Olha é uma equação bem sinistra, não bastasse ser uma dessas coisas, você é tudo isso ao mesmo tempo. Não consigo enumerar as dificuldades pois são muitas e sempre que toco no assunto se torna sempre cansativo e redundante... Defender que somos, seres humanos, e que temos direitos à coisa básica que é existir ou ter a nossa subjetividade garantida é muito cruel. Tenho algumas missões, entre elas a pluralidade de vozes de mulheres negras dentro da literatura e nosso reconhecimento enquanto escritoras. Se tratando de mulher negra é uma luta básica de permanecer viva, me alimentar, poder ler meu livro em paz, ter a minha religião respeitada, quando for parir, ter direito a uma anestesia se necessário, essas coisas básicas a todo ser humano branco. “ Às vezes acho que toda preta como eu só quer um lugar no mato só, descalça, nadar no riacho e tirar as frutas do cacho” parafraseando Mano Brown, Racionais Mc’s, creio que se trate disso nossa luta.

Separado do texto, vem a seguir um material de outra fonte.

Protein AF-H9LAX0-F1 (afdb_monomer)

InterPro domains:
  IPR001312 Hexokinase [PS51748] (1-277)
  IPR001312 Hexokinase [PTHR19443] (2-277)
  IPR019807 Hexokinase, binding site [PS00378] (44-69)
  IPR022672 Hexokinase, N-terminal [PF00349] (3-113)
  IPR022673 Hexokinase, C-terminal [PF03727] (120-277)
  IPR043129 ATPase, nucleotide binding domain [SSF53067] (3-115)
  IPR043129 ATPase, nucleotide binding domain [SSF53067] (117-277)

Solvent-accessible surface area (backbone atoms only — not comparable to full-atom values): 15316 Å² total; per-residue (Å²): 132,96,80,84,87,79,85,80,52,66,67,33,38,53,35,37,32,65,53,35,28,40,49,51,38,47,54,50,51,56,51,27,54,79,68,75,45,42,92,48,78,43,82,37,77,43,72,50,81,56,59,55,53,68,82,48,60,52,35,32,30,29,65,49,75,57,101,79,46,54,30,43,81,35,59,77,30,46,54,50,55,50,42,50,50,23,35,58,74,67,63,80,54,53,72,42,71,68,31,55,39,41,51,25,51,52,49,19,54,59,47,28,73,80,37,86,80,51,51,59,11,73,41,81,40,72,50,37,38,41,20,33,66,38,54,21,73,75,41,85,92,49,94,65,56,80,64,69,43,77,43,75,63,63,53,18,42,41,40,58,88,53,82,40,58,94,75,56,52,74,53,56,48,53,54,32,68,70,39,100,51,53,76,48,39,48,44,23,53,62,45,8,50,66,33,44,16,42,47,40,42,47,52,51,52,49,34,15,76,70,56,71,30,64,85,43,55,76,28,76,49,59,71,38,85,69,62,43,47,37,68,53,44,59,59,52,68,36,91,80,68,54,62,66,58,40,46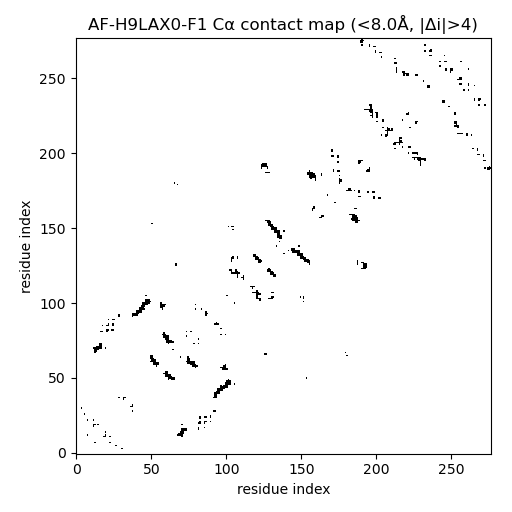,51,54,42,42,76,38,62,39,85,69,53,74,66,40,45,55,50,53,38,51,45,35,52,54,52,52,61,73,41,107

Foldseek 3Di:
DDDDDDDDDLCLQAEALLSVLLVVLVVVCVVCVVVVNQADAEEDEAADAADWDDPDFLWTAGQDDDLNGRHPPRHRDTSSVSNQVSNVVVPSGHYHHPGYHYPQVVQQVVVCVVPVPRFKGWDAESWTWIKGKAQQCVVVVDDDRDDIDIDTPLCLFPCLVPPCVVVDDPQLQVLQVPDPHHSGSSLRCLAHQNNLQQSLLVVQLVCLCVCNALNNDFDPLSVDGPSRGSVLLCQLQDPVVPLVSLQVSVVVSVGRGDSVNSVVSNVSSCVSNVSND

pLDDT: mean 94.52, std 5.26, range [50.22, 98.56]

Sequence (277 aa):
TKHRMYSIPEDAMTGTAEMLFDYIAECISDFLDKHHIKHKKLPLGFTFSFPVRHEDLDKGILLNWTKGFKASGAEGNNVVGLLRDAIKRRGDFEMDIVAMVNDTVATMISCYYEDRSCEVGMIVGTGCNVCYMEEMHSVELVEGEEGRMCVNTEWGAFGGNGELEDFRLEYDRVVDESSINPGKQLYEKLISGKYMGELVRLVLMKLVNEDLLFNGEASDILKTRGSFETHFVSQIESDTGDRKQIYNILSTLGVLPSELDCDIVRMACESVSTRAA

Secondary structure (DSSP, 8-state):
---------HHHHHSBHHHHHHHHHHHHHHHHHHTT-TTS-EEEEEE--S-EEEEETTEEEE----TT---BT-TTSBHHHHHHHHHHHH-S--EEEEEEE-HHHHHHHHHHHH-TT--EEEEESSSEEEEEEEEGGG-TTSS--SSEEEEE--GGGTTTTSTTTTT--HHHHHHHHTSSSTTSSHHHHHHSTTTHHHHHHHHHHHHHHTTSSGGG---HHHHSTT-S-HHHHHHHT-TT--HHHHHHHHHHTT----HHHHHHHHHHHHHHHHHH-

Mean predicted aligned error: 4.8 Å

Structure (mmCIF, N/CA/C/O backbone):
data_AF-H9LAX0-F1
#
_entry.id   AF-H9LAX0-F1
#
loop_
_atom_site.group_PDB
_atom_site.id
_atom_site.type_symbol
_atom_site.label_atom_id
_atom_site.label_alt_id
_atom_site.label_comp_id
_atom_site.label_asym_id
_atom_site.label_entity_id
_atom_site.label_seq_id
_atom_site.pdbx_PDB_ins_code
_atom_site.Cartn_x
_atom_site.Cartn_y
_atom_site.Cartn_z
_atom_site.occupancy
_atom_site.B_iso_or_equiv
_atom_site.auth_seq_id
_atom_site.auth_comp_id
_atom_site.auth_asym_id
_atom_site.auth_atom_id
_atom_site.pdbx_PDB_model_num
ATOM 1 N N . THR A 1 1 ? -16.865 16.453 1.117 1.00 50.22 1 THR A N 1
ATOM 2 C CA . THR A 1 1 ? -16.291 16.126 2.443 1.00 50.22 1 THR A CA 1
ATOM 3 C C . THR A 1 1 ? -14.977 16.870 2.588 1.00 50.22 1 THR A C 1
ATOM 5 O O . THR A 1 1 ? -14.157 16.766 1.684 1.00 50.22 1 THR A O 1
ATOM 8 N N . LYS A 1 2 ? -14.781 17.701 3.624 1.00 66.31 2 LYS A N 1
ATOM 9 C CA . LYS A 1 2 ? -13.472 18.343 3.854 1.00 66.31 2 LYS A CA 1
ATOM 10 C C . LYS A 1 2 ? -12.558 17.292 4.485 1.00 66.31 2 LYS A C 1
ATOM 12 O O . LYS A 1 2 ? -12.809 16.900 5.617 1.00 66.31 2 LYS A O 1
ATOM 17 N N . HIS A 1 3 ? -11.576 16.800 3.739 1.00 79.38 3 HIS A N 1
ATOM 18 C CA . HIS A 1 3 ? -10.554 15.888 4.250 1.00 79.38 3 HIS A CA 1
ATOM 19 C C . HIS A 1 3 ? -9.261 16.663 4.490 1.00 79.38 3 HIS A C 1
ATOM 21 O O . HIS A 1 3 ? -9.047 17.732 3.910 1.00 79.38 3 HIS A O 1
ATOM 27 N N . ARG A 1 4 ? -8.401 16.131 5.354 1.00 86.94 4 ARG A N 1
ATOM 28 C CA . ARG A 1 4 ? -7.089 16.705 5.615 1.00 86.94 4 ARG A CA 1
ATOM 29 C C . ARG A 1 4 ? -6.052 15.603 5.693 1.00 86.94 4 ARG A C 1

Por fim, gostaria te agradecer Elizandra e te propor um questionamento-reflexão: ao seu ver quais são as barreiras que precisamos transpor para que a literatura marginalizada/periférica/feminista e tudo mais que couber nesse universo imenso seja consumida apenas como literatura e não como “boa literatura” ou “má literatura”? (como a crítica às vezes etiqueta de maneira burra).

A barreira maior é que essa literatura seja lida. Se ela for lida, já é meio caminho. Não somos lidos, nossos textos são sempre apreciados pelo contexto... falamos em mesas de debates e bate papo sobre tudo, contexto, discriminação, periferia, machismo, racismo, menos do texto literário. Eu estou sempre conversando e colocando literatura na conversa; não sou socióloga, antropóloga, historiadora, cientista social eu sou escritora! É isso. Precisamos que nossos livros sejam lidos, mais textos sejam divulgados, que o contexto de nossas falas seja por meio da leitura do que se narra nas histórias. O coletivo Mjiba fez essa provocação com uma campanha virtual em 2017 “procura-se leitores e leitoras de literatura negra feminina”. É isso que precisamos: sermos lidas. Sobretudo nós que estamos no submundo da invisibilidade querendo uma parte do bolo com nossos 500 a 1.000 exemplares debaixo do braço, como diz o Marcelino Freire; nós os escritores de sovaco. Fomos convocados a sermos escritoras, mas não avisaram que teríamos que abrir nossa própria loja: o livro chega somente onde a autora chega, se a autora é barrada na porta da livraria, o livro dela nunca será lido. Assim acho que nossas maiores dificuldades após para essa segundo fase [da literatura marginal] são a publicação dos livros e a distribuição do nosso material literário.


 

*Elizandra Souza, 37 anos, nascida em São Paulo e criada no interior da Bahia, semeadora de literatura negra  feminina, ativista cultural  há 18 anos. Escritora, jornalista, idealizadora do Coletivo Mjiba e integrante do Sarau das  Pretas.  Autora dos livros Punga (2007), Águas da Cabaça (2012), Filha do fogo (2020). Co-organizadora dos livros  Pretextos de Mulheres Negras ( 2013), Terra Fértil, Jenyffer  Nascimento (2014) e Narrativas  Pretas - antologia Sarau das Pretas (2020).